The False Claims Act (FCA) is seeing quite a bit of action at the Supreme Court this term, with multiple cases under consideration. This is the second installment in PilieroMazza’s blog series on “The FCA at the Supreme Court,” where we will examine active cases, comment on decisions once they are issued, and discuss ways defendants can protect themselves in FCA litigation. Part 1 of the series is available here.

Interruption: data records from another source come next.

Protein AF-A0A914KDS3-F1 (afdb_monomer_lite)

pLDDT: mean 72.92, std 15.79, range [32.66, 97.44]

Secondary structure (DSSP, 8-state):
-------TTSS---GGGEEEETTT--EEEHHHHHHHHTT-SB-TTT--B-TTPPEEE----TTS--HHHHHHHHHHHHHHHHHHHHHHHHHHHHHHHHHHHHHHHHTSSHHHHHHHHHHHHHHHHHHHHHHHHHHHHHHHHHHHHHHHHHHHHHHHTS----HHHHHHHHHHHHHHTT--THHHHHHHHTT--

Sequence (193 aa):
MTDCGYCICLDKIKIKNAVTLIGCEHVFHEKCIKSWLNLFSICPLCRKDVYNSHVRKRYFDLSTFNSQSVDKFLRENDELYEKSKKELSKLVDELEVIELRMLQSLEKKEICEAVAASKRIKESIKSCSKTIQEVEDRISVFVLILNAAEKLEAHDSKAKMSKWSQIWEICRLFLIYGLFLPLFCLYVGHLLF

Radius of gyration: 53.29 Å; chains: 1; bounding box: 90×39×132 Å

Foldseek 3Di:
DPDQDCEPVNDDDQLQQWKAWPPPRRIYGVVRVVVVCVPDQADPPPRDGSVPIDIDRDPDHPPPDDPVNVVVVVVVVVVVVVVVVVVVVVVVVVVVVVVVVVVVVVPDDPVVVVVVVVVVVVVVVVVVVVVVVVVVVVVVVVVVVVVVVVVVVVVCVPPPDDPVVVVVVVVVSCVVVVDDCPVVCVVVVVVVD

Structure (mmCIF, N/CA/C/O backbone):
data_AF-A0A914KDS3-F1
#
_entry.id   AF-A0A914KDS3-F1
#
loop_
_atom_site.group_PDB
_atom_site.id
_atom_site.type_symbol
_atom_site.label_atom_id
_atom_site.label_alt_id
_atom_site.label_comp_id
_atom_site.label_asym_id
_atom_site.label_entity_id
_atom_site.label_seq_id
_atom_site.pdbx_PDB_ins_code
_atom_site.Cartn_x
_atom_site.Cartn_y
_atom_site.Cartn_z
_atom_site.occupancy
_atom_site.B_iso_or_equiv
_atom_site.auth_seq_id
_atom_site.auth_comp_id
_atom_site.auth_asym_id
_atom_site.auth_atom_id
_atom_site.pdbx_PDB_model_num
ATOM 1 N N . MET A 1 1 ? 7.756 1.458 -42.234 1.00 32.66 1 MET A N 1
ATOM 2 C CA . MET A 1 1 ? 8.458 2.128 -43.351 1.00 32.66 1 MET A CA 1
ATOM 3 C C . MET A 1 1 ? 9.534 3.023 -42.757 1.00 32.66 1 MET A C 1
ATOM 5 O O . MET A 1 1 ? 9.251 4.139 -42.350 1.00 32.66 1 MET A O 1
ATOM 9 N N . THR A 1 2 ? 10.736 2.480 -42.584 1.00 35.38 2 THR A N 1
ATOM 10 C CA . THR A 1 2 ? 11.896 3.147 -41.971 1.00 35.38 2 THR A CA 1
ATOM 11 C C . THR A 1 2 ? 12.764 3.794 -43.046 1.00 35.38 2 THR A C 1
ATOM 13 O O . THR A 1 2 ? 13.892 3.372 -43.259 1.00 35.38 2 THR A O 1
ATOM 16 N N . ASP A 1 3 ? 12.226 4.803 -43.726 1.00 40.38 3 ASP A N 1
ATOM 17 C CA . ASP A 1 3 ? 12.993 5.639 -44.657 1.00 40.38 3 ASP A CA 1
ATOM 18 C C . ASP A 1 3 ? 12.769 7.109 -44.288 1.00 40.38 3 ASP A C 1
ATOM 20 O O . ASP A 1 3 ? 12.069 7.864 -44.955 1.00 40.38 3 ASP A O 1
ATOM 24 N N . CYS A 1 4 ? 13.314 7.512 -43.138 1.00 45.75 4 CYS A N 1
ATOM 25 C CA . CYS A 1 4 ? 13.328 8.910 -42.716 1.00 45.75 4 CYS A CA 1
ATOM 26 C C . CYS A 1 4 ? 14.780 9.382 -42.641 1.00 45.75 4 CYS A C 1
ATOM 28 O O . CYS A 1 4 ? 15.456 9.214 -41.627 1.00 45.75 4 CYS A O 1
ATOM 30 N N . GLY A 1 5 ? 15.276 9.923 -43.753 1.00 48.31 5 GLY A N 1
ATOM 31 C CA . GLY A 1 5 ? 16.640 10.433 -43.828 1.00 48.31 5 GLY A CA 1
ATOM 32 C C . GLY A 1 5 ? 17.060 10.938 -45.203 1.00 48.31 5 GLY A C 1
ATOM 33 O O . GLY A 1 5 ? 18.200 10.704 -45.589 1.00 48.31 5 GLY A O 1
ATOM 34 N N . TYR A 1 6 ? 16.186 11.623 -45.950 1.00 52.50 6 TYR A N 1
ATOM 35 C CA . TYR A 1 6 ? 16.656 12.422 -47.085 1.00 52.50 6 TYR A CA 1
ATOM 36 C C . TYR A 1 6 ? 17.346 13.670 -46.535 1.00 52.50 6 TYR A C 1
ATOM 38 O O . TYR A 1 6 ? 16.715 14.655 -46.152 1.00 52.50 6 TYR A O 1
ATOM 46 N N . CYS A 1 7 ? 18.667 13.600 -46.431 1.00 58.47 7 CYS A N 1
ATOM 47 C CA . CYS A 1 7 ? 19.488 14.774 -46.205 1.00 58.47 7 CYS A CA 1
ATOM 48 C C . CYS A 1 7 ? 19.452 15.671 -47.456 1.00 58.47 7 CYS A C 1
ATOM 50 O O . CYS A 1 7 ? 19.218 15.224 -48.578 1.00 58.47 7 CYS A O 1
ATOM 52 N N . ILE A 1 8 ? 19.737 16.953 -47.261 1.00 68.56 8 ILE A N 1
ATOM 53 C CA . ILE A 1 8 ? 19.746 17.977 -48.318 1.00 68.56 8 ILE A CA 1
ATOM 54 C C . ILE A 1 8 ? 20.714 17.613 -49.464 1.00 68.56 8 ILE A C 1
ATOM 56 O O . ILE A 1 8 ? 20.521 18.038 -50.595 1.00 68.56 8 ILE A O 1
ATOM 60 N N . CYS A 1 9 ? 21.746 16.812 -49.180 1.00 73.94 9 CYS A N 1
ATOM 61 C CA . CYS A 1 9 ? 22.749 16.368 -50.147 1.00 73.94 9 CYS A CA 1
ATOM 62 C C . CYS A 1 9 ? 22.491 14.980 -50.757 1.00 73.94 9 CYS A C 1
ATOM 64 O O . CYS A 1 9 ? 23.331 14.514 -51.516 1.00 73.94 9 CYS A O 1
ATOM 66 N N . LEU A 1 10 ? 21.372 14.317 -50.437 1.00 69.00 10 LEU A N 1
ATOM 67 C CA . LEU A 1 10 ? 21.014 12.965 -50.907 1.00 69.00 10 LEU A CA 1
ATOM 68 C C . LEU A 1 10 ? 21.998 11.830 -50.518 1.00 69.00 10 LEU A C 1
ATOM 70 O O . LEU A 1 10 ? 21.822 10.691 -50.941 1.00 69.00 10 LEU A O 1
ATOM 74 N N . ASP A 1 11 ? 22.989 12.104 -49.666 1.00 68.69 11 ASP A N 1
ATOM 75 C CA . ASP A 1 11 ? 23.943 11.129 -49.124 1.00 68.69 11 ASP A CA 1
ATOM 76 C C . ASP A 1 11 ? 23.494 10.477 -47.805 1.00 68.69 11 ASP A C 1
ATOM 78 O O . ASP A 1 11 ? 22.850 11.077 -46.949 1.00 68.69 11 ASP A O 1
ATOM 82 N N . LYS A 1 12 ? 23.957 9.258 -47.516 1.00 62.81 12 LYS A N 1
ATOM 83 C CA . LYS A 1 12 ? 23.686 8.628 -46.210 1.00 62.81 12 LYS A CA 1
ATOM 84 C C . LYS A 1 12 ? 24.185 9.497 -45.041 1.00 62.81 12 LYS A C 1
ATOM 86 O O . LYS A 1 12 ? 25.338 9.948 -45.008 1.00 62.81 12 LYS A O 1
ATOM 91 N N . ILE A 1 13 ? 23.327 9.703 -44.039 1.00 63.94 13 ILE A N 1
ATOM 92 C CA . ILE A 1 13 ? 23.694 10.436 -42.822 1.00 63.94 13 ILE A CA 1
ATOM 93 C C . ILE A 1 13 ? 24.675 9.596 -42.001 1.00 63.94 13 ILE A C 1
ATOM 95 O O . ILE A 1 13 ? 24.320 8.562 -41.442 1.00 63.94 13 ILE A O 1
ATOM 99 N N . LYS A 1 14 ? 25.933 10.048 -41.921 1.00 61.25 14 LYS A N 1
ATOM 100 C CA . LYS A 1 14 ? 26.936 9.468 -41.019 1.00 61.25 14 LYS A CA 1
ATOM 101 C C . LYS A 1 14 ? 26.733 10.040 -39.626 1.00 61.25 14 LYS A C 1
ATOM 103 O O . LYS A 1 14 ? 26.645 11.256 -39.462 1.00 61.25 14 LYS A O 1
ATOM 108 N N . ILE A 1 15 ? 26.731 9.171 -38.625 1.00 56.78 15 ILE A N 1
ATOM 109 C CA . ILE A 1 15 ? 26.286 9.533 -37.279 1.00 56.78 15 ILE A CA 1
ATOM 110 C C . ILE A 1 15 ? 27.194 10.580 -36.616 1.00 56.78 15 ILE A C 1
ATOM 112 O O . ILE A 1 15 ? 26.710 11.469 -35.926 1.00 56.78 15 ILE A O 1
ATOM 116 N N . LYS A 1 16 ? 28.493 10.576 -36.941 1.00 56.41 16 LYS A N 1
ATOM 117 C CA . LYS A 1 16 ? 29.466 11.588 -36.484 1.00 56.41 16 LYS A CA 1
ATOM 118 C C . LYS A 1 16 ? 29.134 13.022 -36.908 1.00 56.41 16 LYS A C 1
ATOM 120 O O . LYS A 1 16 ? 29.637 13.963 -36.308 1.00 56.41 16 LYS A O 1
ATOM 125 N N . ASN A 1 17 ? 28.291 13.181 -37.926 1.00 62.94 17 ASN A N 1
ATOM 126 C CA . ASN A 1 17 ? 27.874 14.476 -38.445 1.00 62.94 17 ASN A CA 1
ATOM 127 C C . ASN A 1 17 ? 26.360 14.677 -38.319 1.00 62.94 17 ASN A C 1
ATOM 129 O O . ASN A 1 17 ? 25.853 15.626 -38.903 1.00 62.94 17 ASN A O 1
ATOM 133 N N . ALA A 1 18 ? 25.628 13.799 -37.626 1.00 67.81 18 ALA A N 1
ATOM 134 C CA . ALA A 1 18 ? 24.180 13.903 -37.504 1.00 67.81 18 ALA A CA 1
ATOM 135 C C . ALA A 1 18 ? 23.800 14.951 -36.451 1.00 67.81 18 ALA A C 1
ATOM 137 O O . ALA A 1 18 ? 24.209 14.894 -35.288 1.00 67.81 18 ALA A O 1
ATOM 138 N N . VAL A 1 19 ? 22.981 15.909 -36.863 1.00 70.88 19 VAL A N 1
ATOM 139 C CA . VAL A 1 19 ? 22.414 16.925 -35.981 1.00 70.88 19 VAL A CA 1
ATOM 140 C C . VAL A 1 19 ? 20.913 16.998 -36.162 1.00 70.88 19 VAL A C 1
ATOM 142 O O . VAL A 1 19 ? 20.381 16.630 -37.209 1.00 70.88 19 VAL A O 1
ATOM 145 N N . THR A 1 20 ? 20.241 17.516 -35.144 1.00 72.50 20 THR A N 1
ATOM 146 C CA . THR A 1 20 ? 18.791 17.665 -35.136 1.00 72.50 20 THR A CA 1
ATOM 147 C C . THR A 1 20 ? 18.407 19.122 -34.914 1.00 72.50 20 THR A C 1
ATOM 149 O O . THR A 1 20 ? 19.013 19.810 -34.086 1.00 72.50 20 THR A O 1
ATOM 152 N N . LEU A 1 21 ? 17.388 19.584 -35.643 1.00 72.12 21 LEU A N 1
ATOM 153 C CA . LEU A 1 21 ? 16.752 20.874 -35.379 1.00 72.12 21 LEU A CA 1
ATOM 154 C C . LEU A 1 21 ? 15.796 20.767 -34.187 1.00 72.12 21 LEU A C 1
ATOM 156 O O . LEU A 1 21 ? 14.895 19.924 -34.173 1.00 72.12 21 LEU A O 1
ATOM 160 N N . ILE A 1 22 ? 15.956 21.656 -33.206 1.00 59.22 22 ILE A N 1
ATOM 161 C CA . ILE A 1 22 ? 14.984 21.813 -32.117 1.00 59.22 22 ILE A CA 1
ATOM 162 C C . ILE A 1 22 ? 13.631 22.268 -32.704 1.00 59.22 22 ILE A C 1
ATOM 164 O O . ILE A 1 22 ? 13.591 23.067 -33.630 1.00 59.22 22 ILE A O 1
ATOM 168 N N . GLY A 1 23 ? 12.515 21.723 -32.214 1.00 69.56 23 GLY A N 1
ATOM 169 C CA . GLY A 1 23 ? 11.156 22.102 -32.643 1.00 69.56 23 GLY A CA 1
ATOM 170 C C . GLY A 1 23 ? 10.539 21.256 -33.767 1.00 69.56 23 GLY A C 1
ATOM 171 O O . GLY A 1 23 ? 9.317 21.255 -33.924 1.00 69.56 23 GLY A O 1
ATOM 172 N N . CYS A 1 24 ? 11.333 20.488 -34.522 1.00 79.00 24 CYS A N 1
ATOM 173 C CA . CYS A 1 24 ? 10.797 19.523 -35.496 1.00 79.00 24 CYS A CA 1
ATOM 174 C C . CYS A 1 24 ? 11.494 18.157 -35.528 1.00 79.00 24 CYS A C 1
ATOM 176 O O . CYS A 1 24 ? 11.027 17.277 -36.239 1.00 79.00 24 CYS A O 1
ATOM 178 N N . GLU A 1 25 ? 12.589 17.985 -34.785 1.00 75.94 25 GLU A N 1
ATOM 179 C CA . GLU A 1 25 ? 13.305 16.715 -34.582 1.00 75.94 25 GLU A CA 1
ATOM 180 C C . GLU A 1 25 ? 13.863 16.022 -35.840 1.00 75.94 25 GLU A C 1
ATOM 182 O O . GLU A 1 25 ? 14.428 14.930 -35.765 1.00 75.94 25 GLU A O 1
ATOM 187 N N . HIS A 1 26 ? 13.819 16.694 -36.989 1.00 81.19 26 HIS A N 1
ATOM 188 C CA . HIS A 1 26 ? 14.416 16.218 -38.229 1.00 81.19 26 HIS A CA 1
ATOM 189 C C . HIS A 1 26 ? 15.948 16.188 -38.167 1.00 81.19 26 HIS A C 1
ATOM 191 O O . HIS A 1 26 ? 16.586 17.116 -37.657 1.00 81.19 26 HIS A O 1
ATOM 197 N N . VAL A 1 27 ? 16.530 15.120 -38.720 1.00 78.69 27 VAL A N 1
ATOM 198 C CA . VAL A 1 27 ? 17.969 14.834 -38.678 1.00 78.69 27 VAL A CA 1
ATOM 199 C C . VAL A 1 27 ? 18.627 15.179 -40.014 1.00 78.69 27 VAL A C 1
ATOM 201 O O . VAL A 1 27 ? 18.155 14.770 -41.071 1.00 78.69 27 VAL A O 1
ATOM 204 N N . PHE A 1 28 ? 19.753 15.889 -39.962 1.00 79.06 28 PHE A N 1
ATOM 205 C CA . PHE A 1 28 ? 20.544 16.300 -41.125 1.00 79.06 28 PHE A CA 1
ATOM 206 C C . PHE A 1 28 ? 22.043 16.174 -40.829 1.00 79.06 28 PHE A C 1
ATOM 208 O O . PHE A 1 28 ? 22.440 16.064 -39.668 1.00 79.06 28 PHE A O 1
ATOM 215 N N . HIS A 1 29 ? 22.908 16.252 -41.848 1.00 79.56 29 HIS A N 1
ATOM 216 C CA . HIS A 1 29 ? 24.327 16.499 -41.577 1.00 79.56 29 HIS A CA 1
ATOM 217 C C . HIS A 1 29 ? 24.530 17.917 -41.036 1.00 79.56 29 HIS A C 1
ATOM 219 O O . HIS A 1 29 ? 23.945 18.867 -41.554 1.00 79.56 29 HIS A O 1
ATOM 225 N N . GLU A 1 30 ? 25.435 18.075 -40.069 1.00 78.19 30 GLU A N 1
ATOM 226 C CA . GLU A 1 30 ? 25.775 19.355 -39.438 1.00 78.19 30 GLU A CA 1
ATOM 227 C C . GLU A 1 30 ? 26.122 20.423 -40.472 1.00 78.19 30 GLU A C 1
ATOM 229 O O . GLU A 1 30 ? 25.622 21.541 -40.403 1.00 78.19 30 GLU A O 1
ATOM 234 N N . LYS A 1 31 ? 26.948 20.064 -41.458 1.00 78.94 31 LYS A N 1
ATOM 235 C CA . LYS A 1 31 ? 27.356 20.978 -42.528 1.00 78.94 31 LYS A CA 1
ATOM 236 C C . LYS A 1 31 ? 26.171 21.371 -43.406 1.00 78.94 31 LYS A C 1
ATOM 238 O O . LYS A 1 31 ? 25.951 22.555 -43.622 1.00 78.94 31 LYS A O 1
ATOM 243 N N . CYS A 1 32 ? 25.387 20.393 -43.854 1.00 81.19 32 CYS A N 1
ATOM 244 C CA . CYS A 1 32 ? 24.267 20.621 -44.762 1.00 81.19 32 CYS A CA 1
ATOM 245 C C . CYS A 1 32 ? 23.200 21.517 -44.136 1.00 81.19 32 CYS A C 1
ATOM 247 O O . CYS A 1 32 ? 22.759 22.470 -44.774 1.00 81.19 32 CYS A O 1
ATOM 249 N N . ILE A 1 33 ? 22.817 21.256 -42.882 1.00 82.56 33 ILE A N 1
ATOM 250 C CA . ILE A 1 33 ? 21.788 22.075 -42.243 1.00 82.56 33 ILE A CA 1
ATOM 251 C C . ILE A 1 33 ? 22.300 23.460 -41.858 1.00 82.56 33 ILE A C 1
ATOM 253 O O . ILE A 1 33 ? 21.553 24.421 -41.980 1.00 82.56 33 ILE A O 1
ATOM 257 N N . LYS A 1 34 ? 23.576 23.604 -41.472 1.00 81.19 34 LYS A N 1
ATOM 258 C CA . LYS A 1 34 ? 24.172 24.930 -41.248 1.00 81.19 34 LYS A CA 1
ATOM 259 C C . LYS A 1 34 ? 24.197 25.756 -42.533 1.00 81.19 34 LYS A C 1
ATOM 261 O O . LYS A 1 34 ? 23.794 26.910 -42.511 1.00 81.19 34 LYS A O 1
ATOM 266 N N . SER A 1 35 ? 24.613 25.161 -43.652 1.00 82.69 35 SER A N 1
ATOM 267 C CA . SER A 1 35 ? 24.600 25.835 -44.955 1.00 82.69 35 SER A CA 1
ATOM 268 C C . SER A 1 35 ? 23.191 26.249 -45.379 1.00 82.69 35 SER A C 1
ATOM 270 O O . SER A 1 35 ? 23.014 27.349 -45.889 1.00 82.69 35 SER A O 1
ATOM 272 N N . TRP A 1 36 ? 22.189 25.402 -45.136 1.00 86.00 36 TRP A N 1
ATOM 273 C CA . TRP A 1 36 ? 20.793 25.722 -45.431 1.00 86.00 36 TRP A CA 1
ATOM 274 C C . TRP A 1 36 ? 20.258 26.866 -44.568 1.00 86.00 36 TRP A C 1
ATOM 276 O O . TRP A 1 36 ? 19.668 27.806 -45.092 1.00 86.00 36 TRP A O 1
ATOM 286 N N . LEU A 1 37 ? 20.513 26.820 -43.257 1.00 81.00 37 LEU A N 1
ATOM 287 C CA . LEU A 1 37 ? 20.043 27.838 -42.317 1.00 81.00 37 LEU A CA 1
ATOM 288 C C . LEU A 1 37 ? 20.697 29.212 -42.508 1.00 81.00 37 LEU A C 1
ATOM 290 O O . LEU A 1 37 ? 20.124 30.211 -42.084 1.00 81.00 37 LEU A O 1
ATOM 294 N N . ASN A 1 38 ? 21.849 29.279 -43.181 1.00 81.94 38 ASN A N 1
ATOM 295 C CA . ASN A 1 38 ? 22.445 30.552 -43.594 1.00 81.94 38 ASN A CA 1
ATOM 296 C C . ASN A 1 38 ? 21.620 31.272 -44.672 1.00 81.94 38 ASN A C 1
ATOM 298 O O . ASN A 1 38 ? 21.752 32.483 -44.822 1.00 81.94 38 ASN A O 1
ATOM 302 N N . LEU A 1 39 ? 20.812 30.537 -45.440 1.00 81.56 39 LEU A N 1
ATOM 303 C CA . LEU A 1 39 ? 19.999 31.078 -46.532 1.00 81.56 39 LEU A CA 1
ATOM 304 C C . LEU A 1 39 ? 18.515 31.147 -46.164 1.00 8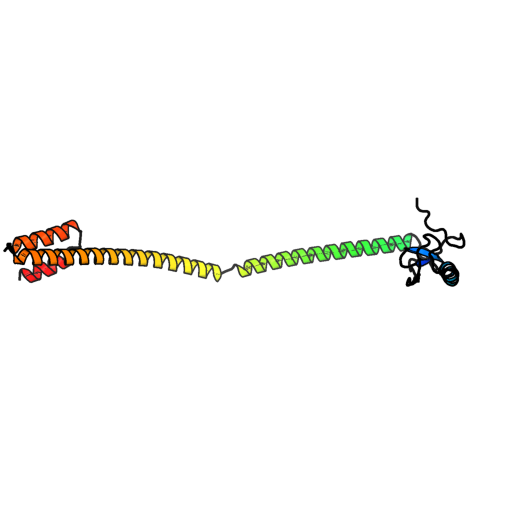1.56 39 LEU A C 1
ATOM 306 O O . LEU A 1 39 ? 17.820 32.071 -46.576 1.00 81.56 39 LEU A O 1
ATOM 310 N N . PHE A 1 40 ? 18.027 30.177 -45.389 1.00 81.50 40 PHE A N 1
ATOM 311 C CA . PHE A 1 40 ? 16.610 30.021 -45.083 1.00 81.50 40 PHE A CA 1
ATOM 312 C C . PHE A 1 40 ? 16.397 29.649 -43.619 1.00 81.50 40 PHE A C 1
ATOM 314 O O . PHE A 1 40 ? 16.909 28.638 -43.152 1.00 81.50 40 PHE A O 1
ATOM 321 N N . SER A 1 41 ? 15.545 30.380 -42.904 1.00 84.12 41 SER A N 1
ATOM 322 C CA . SER A 1 41 ? 15.200 30.076 -41.505 1.00 84.12 41 SER A CA 1
ATOM 323 C C . SER A 1 41 ? 14.074 29.043 -41.356 1.00 84.12 41 SER A C 1
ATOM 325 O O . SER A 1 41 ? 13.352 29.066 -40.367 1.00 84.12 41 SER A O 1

On January 13, 2023, the Supreme Court agreed to consider two consolidated cases: United States ex rel. Schutte v. SuperValu Inc. and United States ex rel. Proctor v. Safeway, Inc. These cases raise an issue that has fostered serious debate over the last decade: whether a defendant is protected from FCA liability where they acted based on an objectively reasonable (but incorrect) interpretation of an ambiguous law or regulation. The forthcoming decision could be one of the most impactful FCA rulings in recent history.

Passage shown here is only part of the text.